Humans obviously can spot koalas but no human should hurt something so darn cute. If you get close enough to touch one, then you will immediately fall in love because their soft, curly fur feels like it was made for a teddy bear. I give you Exhibit A - Patrick enamored by a koala:
They know what they like to eat, too; they prefer several types of eucalyptus tree to the many hundreds of species found in Australia. (Do you see the very cute baby clinging to its mother's back in the pictures below? We were in raptures.)

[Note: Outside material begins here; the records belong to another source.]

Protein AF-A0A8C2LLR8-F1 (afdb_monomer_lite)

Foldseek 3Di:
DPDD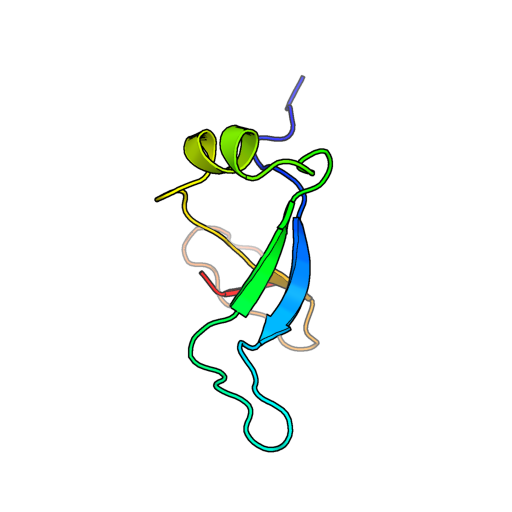PDFDKDFPAADDDPPDGDNVGTDIGTPPDDDPVVCVVVPPDDDKDKDFDDAFDDDPPDPDTGRIDIDD

Secondary structure (DSSP, 8-state):
-----S--EEEEEEEE-SS-EEEEEEEEEETT--STGGGGGGTT----EEEEEEEEEP-TT-SS-EEEEEE-

InterPro domains:
  IPR001780 Large ribosomal subunit protein eL33 [PF01247] (5-58)
  IPR001780 Large ribosomal subunit protein eL33 [PTHR10902] (4-62)
  IPR009000 Translation protein, beta-barrel domain superfamily [SSF50447] (5-57)
  IPR038661 Large ribosomal subunit protein eL33 superfamily [G3DSA:2.40.10.190] (1-71)

Organism: Cricetulus griseus (NCBI:txid10029)

Structure (mmCIF, N/CA/C/O backbone):
data_AF-A0A8C2LLR8-F1
#
_entry.id   AF-A0A8C2LLR8-F1
#
loop_
_atom_site.group_PDB
_atom_site.id
_atom_site.type_symbol
_atom_site.label_atom_id
_atom_site.label_alt_id
_atom_site.label_comp_id
_atom_site.label_asym_id
_atom_site.label_entity_id
_atom_site.label_seq_id
_atom_site.pdbx_PDB_ins_code
_atom_site.Cartn_x
_atom_site.Cartn_y
_atom_site.Cartn_z
_atom_site.occupancy
_atom_site.B_iso_or_equiv
_atom_site.auth_seq_id
_atom_site.auth_comp_id
_atom_site.auth_asym_id
_atom_site.auth_atom_id
_atom_site.pdbx_PDB_model_num
ATOM 1 N N . MET A 1 1 ? -9.593 22.350 -12.621 1.00 42.88 1 MET A N 1
ATOM 2 C CA . MET A 1 1 ? -8.600 21.775 -11.685 1.00 42.88 1 MET A CA 1
ATOM 3 C C . MET A 1 1 ? -8.590 20.270 -11.890 1.00 42.88 1 MET A C 1
ATOM 5 O O . MET A 1 1 ? -9.595 19.637 -11.604 1.00 42.88 1 MET A O 1
ATOM 9 N N . SER A 1 2 ? -7.519 19.708 -12.453 1.00 57.91 2 SER A N 1
ATOM 10 C CA . SER A 1 2 ? -7.361 18.249 -12.524 1.00 57.91 2 SER A CA 1
ATOM 11 C C . SER A 1 2 ? -6.973 17.758 -11.127 1.00 57.91 2 SER A C 1
ATOM 13 O O . SER A 1 2 ? -5.859 18.006 -10.667 1.00 57.91 2 SER A O 1
ATOM 15 N N . GLY A 1 3 ? -7.943 17.215 -10.391 1.00 82.56 3 GLY A N 1
ATOM 16 C CA . GLY A 1 3 ? -7.766 16.750 -9.015 1.00 82.56 3 GLY A CA 1
ATOM 17 C C . GLY A 1 3 ? -7.195 15.333 -8.955 1.00 82.56 3 GLY A C 1
ATOM 18 O O . GLY A 1 3 ? -7.355 14.542 -9.881 1.00 82.56 3 GLY A O 1
ATOM 19 N N . ARG A 1 4 ? -6.534 14.987 -7.845 1.00 87.56 4 ARG A N 1
ATOM 20 C CA . ARG A 1 4 ? -6.044 13.625 -7.594 1.00 87.56 4 ARG A CA 1
ATOM 21 C C . ARG A 1 4 ? -7.236 12.671 -7.422 1.00 87.56 4 ARG A C 1
ATOM 23 O O . ARG A 1 4 ? -8.004 12.832 -6.484 1.00 87.56 4 ARG A O 1
ATOM 30 N N . LEU A 1 5 ? -7.359 11.669 -8.295 1.00 91.88 5 LEU A N 1
ATOM 31 C CA . LEU A 1 5 ? -8.440 10.664 -8.268 1.00 91.88 5 LEU A CA 1
ATOM 32 C C . LEU A 1 5 ? -8.101 9.397 -7.459 1.00 91.88 5 LEU A C 1
ATOM 34 O O . LEU A 1 5 ? -8.839 8.418 -7.495 1.00 91.88 5 LEU A O 1
ATOM 38 N N . TRP A 1 6 ? -6.967 9.390 -6.760 1.00 93.25 6 TRP A N 1
ATOM 39 C CA . TRP A 1 6 ? -6.465 8.241 -6.010 1.00 93.25 6 TRP A CA 1
ATOM 40 C C . TRP A 1 6 ? -6.083 8.634 -4.585 1.00 93.25 6 TRP A C 1
ATOM 42 O O . TRP A 1 6 ? -5.610 9.744 -4.327 1.00 93.25 6 TRP A O 1
ATOM 52 N N . CYS A 1 7 ? -6.249 7.693 -3.661 1.00 93.56 7 CYS A N 1
ATOM 53 C CA . CYS A 1 7 ? -5.811 7.844 -2.280 1.00 93.56 7 CYS A CA 1
ATOM 54 C C . CYS A 1 7 ? -4.370 7.362 -2.152 1.00 93.56 7 CYS A C 1
ATOM 56 O O . CYS A 1 7 ? -4.008 6.301 -2.664 1.00 93.56 7 CYS A O 1
ATOM 58 N N . LYS A 1 8 ? -3.527 8.153 -1.488 1.00 94.62 8 LYS A N 1
ATOM 59 C CA . LYS A 1 8 ? -2.129 7.783 -1.287 1.00 94.62 8 LYS A CA 1
ATOM 60 C C . LYS A 1 8 ? -2.045 6.666 -0.259 1.00 94.62 8 LYS A C 1
ATOM 62 O O . LYS A 1 8 ? -2.658 6.730 0.802 1.00 94.62 8 LYS A O 1
ATOM 67 N N . ALA A 1 9 ? -1.257 5.654 -0.584 1.00 96.06 9 ALA A N 1
ATOM 68 C CA . ALA A 1 9 ? -0.951 4.560 0.313 1.00 96.06 9 ALA A CA 1
ATOM 69 C C . ALA A 1 9 ? 0.537 4.225 0.235 1.00 96.06 9 ALA A C 1
ATOM 71 O O . ALA A 1 9 ? 1.207 4.500 -0.763 1.00 96.06 9 ALA A O 1
ATOM 72 N N . ILE A 1 10 ? 1.047 3.639 1.310 1.00 96.50 10 ILE A N 1
ATOM 73 C CA . ILE A 1 10 ? 2.419 3.162 1.429 1.00 96.50 10 ILE A CA 1
ATOM 74 C C . ILE A 1 10 ? 2.370 1.639 1.499 1.00 96.50 10 ILE A C 1
ATOM 76 O O . ILE A 1 10 ? 1.605 1.074 2.283 1.00 96.50 10 ILE A O 1
ATOM 80 N N . LEU A 1 11 ? 3.205 0.976 0.699 1.00 96.38 11 LEU A N 1
ATOM 81 C CA . LEU A 1 11 ? 3.446 -0.455 0.836 1.00 96.38 11 LEU A CA 1
ATOM 82 C C . LEU A 1 11 ? 4.215 -0.692 2.139 1.00 96.38 11 LEU A C 1
ATOM 84 O O . LEU A 1 11 ? 5.403 -0.392 2.224 1.00 96.38 11 LEU A O 1
ATOM 88 N N . ALA A 1 12 ? 3.527 -1.195 3.162 1.00 95.94 12 ALA A N 1
ATOM 89 C CA . ALA A 1 12 ? 4.130 -1.461 4.466 1.00 95.94 12 ALA A CA 1
ATOM 90 C C . ALA A 1 12 ? 4.951 -2.762 4.462 1.00 95.94 12 ALA A C 1
ATOM 92 O O . ALA A 1 12 ? 5.885 -2.914 5.246 1.00 95.94 12 ALA A O 1
ATOM 93 N N . GLY A 1 13 ? 4.599 -3.700 3.582 1.00 96.69 13 GLY A N 1
ATOM 94 C CA . GLY A 1 13 ? 5.271 -4.983 3.419 1.00 96.69 13 GLY A CA 1
ATOM 95 C C . GLY A 1 13 ? 4.295 -6.057 2.960 1.00 96.69 13 GLY A C 1
ATOM 96 O O . GLY A 1 13 ? 3.195 -5.756 2.504 1.00 96.69 13 GLY A O 1
ATOM 97 N N . TYR A 1 14 ? 4.684 -7.316 3.112 1.00 97.81 14 TYR A N 1
ATOM 98 C CA . TYR A 1 14 ? 3.822 -8.459 2.827 1.00 97.81 14 TYR A CA 1
ATOM 99 C C . TYR A 1 14 ? 3.264 -9.058 4.111 1.00 97.81 14 TYR A C 1
ATOM 101 O O . TYR A 1 14 ? 3.821 -8.884 5.201 1.00 97.81 14 TYR A O 1
ATOM 109 N N . LYS A 1 15 ? 2.175 -9.813 3.982 1.00 97.50 15 LYS A N 1
ATOM 110 C CA . LYS A 1 15 ? 1.648 -10.614 5.083 1.00 97.50 15 LYS A CA 1
ATOM 111 C C . LYS A 1 15 ? 2.735 -11.582 5.550 1.00 97.50 15 LYS A C 1
ATOM 113 O O . LYS A 1 15 ? 3.232 -12.389 4.771 1.00 97.50 15 LYS A O 1
ATOM 118 N N . ARG A 1 16 ? 3.099 -11.537 6.829 1.00 98.00 16 ARG A N 1
ATOM 119 C CA . ARG A 1 16 ? 4.166 -12.381 7.382 1.00 98.00 16 ARG A CA 1
ATOM 120 C C . ARG A 1 16 ? 3.856 -12.846 8.796 1.00 98.00 16 ARG A C 1
ATOM 122 O O . ARG A 1 16 ? 3.100 -12.201 9.516 1.00 98.00 16 ARG A O 1
ATOM 129 N N . GLY A 1 17 ? 4.436 -13.982 9.164 1.00 96.12 17 GLY A N 1
ATOM 130 C CA . GLY A 1 17 ? 4.624 -14.383 10.556 1.00 96.12 17 GLY A CA 1
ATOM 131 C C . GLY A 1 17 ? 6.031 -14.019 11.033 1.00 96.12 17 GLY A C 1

[I am going to ignore for the moment that the koalas mimic a dysfunctional reality TV show because the males rape the female koalas, come back 30 days later to ensure that they will impregnate the female and rape the females again, and then abandon the females. In turn, once the baby koala is old enough to start wandering on his own, his mother leaves him to fend for himself. I am also going pretend that baby koalas don't eat their mothers diarrhea for several days after leaving the womb because I can't see how that would be an evolutionary advantage. Let’s just focus on how cute they are, shall we?]
We have spent the last few weeks trying to turn ourselves into koalas by strategically sleeping a lot. No success so far.
The Village is attached to a koala reserve, where Patrick and I had the opportunity to hold a koala, cockatoos, and a python. In the afternoon, lorikeets landed on our heads and possums and wallabies jumped out of the bushes at night as we walked through the hostel.